Updated on September 11, 2018.
Note: Special thanks to Joe Mako who suggested this approach.
Overview
I’m fortunate that when I work with survey data that is not well-coded I can take out my trusty copy of Tableau Prep, EasyMoprh, or Alteryx Designer and get my data “just so.”
But what if you don’t have a copy of one of these data prep tools? Or what if you want to use Qualtrics’ or SurveyMonkey’s Web Data Connector and don’t have the ability to insert a data prep tool within your workflow?
In this blog post we’ll see how you can get Tableau to address the problem. Specifically, we’ll see how to work with check-all-that-apply questions where the data has been coded as 1s and blanks instead of 1s and 0s.
So, What’s Wrong with Blanks?
Consider the data snippet below that shows responses to a group of check-all-that-apply questions. This is what I consider to be badly-coded data.
Now here’s how I would prefer the data to be coded.
So, why is this better?
By having 1s and 0s we can see, easily, if some respondents didn’t answer the question group at all. In the figure below, we can see that respondents 15 and 29 did not make any selection for any of the check-all-that-apply questions. More importantly, with data coded with 1s and 0s, Tableau can just filter out the Nulls and we’ll get accurate results.
So, given our constraints, how are we going to come up with a way to distinguish between a blank that means a respondent didn’t select a particular option and a blank that, when combined with the other related blanks, means the person didn’t respond to the group of questions at all?

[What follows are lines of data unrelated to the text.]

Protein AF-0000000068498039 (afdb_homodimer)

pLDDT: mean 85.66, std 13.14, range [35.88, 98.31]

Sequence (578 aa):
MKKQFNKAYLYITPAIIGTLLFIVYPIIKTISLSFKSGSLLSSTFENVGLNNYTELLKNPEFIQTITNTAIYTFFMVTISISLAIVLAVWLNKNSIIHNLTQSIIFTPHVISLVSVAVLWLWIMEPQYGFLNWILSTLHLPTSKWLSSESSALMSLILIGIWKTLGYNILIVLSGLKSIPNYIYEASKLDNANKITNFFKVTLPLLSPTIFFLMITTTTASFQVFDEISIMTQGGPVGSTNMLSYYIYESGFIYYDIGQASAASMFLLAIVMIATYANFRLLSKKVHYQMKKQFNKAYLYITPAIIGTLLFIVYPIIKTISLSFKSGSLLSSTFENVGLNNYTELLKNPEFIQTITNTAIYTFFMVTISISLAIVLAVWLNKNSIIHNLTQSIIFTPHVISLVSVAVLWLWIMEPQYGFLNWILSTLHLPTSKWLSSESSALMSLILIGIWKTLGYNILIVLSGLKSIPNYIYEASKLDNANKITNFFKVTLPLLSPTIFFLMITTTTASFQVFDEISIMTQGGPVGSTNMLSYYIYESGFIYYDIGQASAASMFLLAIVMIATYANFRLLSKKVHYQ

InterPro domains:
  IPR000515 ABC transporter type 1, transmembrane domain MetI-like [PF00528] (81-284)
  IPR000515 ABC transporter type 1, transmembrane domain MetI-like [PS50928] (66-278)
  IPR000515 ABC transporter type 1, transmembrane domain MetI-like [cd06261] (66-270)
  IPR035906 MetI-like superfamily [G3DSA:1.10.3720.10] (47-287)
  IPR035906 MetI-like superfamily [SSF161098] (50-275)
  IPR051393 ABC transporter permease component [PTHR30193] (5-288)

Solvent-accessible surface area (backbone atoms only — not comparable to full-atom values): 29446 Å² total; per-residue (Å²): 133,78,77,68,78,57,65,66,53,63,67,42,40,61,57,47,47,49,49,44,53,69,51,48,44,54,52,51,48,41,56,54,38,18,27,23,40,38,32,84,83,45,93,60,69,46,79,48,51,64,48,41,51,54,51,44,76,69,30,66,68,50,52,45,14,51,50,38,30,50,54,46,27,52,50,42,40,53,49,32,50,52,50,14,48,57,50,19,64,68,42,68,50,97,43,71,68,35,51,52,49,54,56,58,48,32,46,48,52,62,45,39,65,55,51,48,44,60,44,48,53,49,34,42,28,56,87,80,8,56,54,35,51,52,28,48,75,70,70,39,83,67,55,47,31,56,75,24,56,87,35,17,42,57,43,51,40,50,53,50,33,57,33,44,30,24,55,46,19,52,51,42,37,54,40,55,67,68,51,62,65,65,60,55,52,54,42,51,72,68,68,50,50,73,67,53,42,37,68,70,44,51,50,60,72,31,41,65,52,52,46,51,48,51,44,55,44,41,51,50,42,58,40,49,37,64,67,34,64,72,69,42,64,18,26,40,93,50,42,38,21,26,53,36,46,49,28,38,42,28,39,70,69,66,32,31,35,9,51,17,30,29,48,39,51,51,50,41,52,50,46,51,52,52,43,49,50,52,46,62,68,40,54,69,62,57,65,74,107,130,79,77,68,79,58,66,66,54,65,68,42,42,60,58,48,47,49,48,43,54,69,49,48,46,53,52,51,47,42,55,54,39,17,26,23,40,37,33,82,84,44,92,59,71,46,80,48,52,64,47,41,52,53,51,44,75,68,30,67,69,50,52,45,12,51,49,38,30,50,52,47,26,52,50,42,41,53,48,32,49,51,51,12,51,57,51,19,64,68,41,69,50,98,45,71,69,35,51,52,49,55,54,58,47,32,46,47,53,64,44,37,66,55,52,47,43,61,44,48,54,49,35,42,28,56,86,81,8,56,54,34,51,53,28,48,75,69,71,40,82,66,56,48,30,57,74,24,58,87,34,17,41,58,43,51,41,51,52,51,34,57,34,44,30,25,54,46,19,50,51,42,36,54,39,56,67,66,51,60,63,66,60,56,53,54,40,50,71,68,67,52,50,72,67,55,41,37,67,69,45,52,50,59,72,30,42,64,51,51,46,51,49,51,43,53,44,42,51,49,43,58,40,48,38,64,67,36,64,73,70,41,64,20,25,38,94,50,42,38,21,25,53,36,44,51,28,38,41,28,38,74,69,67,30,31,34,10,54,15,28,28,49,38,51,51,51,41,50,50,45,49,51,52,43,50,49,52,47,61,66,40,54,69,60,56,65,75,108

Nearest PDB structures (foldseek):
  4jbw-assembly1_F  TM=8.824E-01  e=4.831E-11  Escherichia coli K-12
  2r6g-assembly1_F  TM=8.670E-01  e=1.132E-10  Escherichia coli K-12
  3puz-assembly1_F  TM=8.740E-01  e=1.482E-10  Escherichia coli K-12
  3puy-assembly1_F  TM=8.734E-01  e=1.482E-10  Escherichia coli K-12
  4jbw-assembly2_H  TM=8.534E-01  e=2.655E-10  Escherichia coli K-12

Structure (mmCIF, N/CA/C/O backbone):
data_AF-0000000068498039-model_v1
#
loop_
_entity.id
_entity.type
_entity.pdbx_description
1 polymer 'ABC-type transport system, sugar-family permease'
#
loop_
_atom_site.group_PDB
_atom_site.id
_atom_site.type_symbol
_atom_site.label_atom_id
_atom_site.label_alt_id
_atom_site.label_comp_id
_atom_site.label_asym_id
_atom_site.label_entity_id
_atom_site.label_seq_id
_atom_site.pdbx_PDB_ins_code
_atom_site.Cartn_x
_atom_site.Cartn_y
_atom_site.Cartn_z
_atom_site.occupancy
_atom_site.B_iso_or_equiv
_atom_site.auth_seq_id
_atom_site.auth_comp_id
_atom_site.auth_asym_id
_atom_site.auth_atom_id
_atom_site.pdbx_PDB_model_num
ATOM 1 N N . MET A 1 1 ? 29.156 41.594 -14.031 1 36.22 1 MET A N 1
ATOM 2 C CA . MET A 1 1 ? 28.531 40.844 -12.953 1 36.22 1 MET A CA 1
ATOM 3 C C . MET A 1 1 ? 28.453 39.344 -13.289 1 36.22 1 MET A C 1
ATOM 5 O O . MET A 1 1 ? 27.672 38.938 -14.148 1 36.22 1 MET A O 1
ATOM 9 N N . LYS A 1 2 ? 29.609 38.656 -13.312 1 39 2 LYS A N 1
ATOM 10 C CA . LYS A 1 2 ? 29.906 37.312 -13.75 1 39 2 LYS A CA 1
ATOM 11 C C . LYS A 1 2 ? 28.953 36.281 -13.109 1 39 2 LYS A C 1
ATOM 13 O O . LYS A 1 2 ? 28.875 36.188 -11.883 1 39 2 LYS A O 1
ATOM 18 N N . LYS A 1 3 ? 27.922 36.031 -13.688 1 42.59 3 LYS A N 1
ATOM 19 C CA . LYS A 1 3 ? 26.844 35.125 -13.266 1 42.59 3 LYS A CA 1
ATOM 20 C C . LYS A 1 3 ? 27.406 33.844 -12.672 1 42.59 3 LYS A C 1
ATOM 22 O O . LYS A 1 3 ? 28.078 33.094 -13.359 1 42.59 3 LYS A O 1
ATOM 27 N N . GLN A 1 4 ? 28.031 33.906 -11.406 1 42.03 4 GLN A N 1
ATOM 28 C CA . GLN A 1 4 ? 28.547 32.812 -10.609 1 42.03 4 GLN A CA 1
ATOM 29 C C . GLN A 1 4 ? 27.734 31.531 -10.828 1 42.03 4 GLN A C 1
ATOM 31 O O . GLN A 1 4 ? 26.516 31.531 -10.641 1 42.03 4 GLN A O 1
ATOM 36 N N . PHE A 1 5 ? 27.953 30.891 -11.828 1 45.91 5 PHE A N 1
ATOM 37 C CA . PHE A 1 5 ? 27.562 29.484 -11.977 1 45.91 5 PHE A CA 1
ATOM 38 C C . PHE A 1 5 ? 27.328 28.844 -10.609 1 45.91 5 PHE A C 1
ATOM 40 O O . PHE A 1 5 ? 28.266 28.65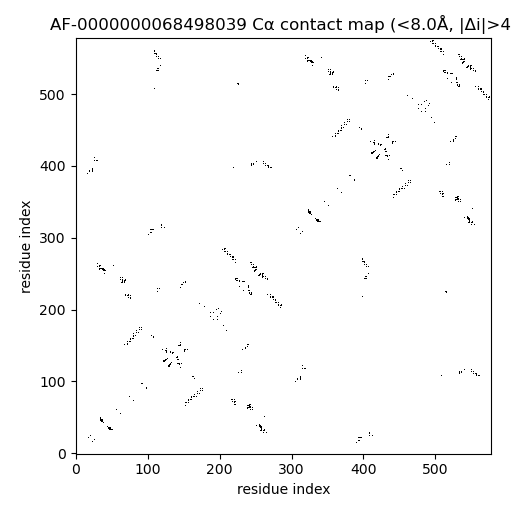6 -9.836 1 45.91 5 PHE A O 1
ATOM 47 N N . ASN A 1 6 ? 26.266 29.234 -9.797 1 49.06 6 ASN A N 1
ATOM 48 C CA . ASN A 1 6 ? 25.906 28.922 -8.422 1 49.06 6 ASN A CA 1
ATOM 49 C C . ASN A 1 6 ? 26.156 27.438 -8.102 1 49.06 6 ASN A C 1
ATOM 51 O O . ASN A 1 6 ? 25.672 26.562 -8.805 1 49.06 6 ASN A O 1
ATOM 55 N N . LYS A 1 7 ? 27.266 27.016 -7.527 1 52.88 7 LYS A N 1
ATOM 56 C CA . LYS A 1 7 ? 27.688 25.766 -6.902 1 52.88 7 LYS A CA 1
ATOM 57 C C . LYS A 1 7 ? 26.5 24.953 -6.41 1 52.88 7 LYS A C 1
ATOM 59 O O . LYS A 1 7 ? 26.609 23.75 -6.188 1 52.88 7 LYS A O 1
ATOM 64 N N . ALA A 1 8 ? 25.5 25.641 -6.172 1 53.41 8 ALA A N 1
ATOM 65 C CA . ALA A 1 8 ? 24.281 24.984 -5.727 1 53.41 8 ALA A CA 1
ATOM 66 C C . ALA A 1 8 ? 23.781 23.969 -6.766 1 53.41 8 ALA A C 1
ATOM 68 O O . ALA A 1 8 ? 23.281 22.906 -6.418 1 53.41 8 ALA A O 1
ATOM 69 N N . TYR A 1 9 ? 24.062 24.328 -8.062 1 55.19 9 TYR A N 1
ATOM 70 C CA . TYR A 1 9 ? 23.609 23.438 -9.125 1 55.19 9 TYR A CA 1
ATOM 71 C C . TYR A 1 9 ? 24.484 22.188 -9.211 1 55.19 9 TYR A C 1
ATOM 73 O O . TYR A 1 9 ? 24 21.125 -9.609 1 55.19 9 TYR A O 1
ATOM 81 N N . LEU A 1 10 ? 25.703 22.328 -8.938 1 56.12 10 LEU A N 1
ATOM 82 C CA . LEU A 1 10 ? 26.578 21.156 -8.969 1 56.12 10 LEU A CA 1
ATOM 83 C C . LEU A 1 10 ? 26.125 20.109 -7.941 1 56.12 10 LEU A C 1
ATOM 85 O O . LEU A 1 10 ? 26.25 18.906 -8.172 1 56.12 10 LEU A O 1
ATOM 89 N N . TYR A 1 11 ? 25.719 20.625 -6.77 1 55.56 11 TYR A N 1
ATOM 90 C CA . TYR A 1 11 ? 25.25 19.703 -5.742 1 55.56 11 TYR A CA 1
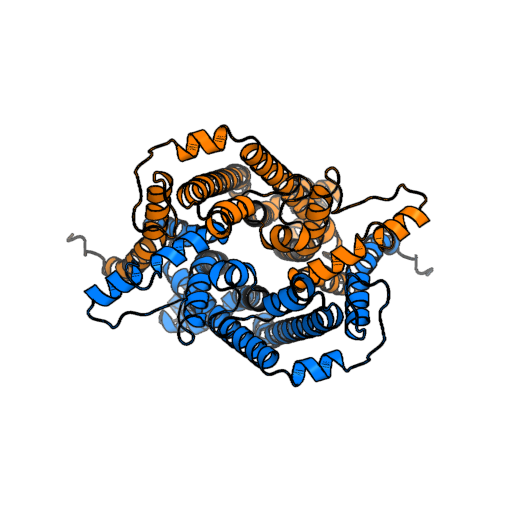ATOM 91 C C . TYR A 1 11 ? 23.922 19.062 -6.141 1 55.56 11 TYR A C 1
ATOM 93 O O . TYR A 1 11 ? 23.594 17.969 -5.695 1 55.56 11 TYR A O 1
ATOM 101 N N . ILE A 1 12 ? 23.328 19.734 -7.066 1 59.53 12 ILE A N 1
ATOM 102 C CA . ILE A 1 12 ? 21.984 19.328 -7.445 1 59.53 12 ILE A CA 1
ATOM 103 C C . ILE A 1 12 ? 22.062 18.25 -8.539 1 59.53 12 ILE A C 1
ATOM 105 O O . ILE A 1 12 ? 21.188 17.391 -8.625 1 59.53 12 ILE A O 1
ATOM 109 N N . THR A 1 13 ? 23.172 18.219 -9.25 1 60.16 13 THR A N 1
ATOM 110 C CA . THR A 1 13 ? 23.281 17.453 -10.477 1 60.16 13 THR A CA 1
ATOM 111 C C . THR A 1 13 ? 23.281 15.953 -10.172 1 60.16 13 THR A C 1
ATOM 113 O O . THR A 1 13 ? 22.562 15.18 -10.82 1 60.16 13 THR A O 1
ATOM 116 N N . PRO A 1 14 ? 24.031 15.578 -9.211 1 59.03 14 PRO A N 1
ATOM 117 C CA . PRO A 1 14 ? 24.016 14.133 -8.992 1 59.03 14 PRO A CA 1
ATOM 118 C C . PRO A 1 14 ? 22.641 13.609 -8.602 1 59.03 14 PRO A C 1
ATOM 120 O O . PRO A 1 14 ? 22.234 12.523 -9.031 1 59.03 14 PRO A O 1
ATOM 123 N N . ALA A 1 15 ? 22.047 14.445 -7.824 1 60.75 15 ALA A N 1
ATOM 124 C CA . ALA A 1 15 ? 20.719 14.023 -7.379 1 60.75 15 ALA A CA 1
ATOM 125 C C . ALA A 1 15 ? 19.734 14.008 -8.547 1 60.75 15 ALA A C 1
ATOM 127 O O . ALA A 1 15 ? 18.922 13.086 -8.672 1 60.75 15 ALA A O 1
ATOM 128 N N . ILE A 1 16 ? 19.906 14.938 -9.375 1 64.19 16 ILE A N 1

Before going any further, note that there’s no way we’re going to deal with the data in this wide format. That is, instead of the data looking like it does in the previous example, the data will instead look like this.
If this format is foreign to you, stop reading this now and have a look at Getting Survey Data “Just So.”
So, with this tall format in mind, and the ability to easily indicate that you just want to look at a group of questions, let’s see how we can get a handle on who among the respondents selected something.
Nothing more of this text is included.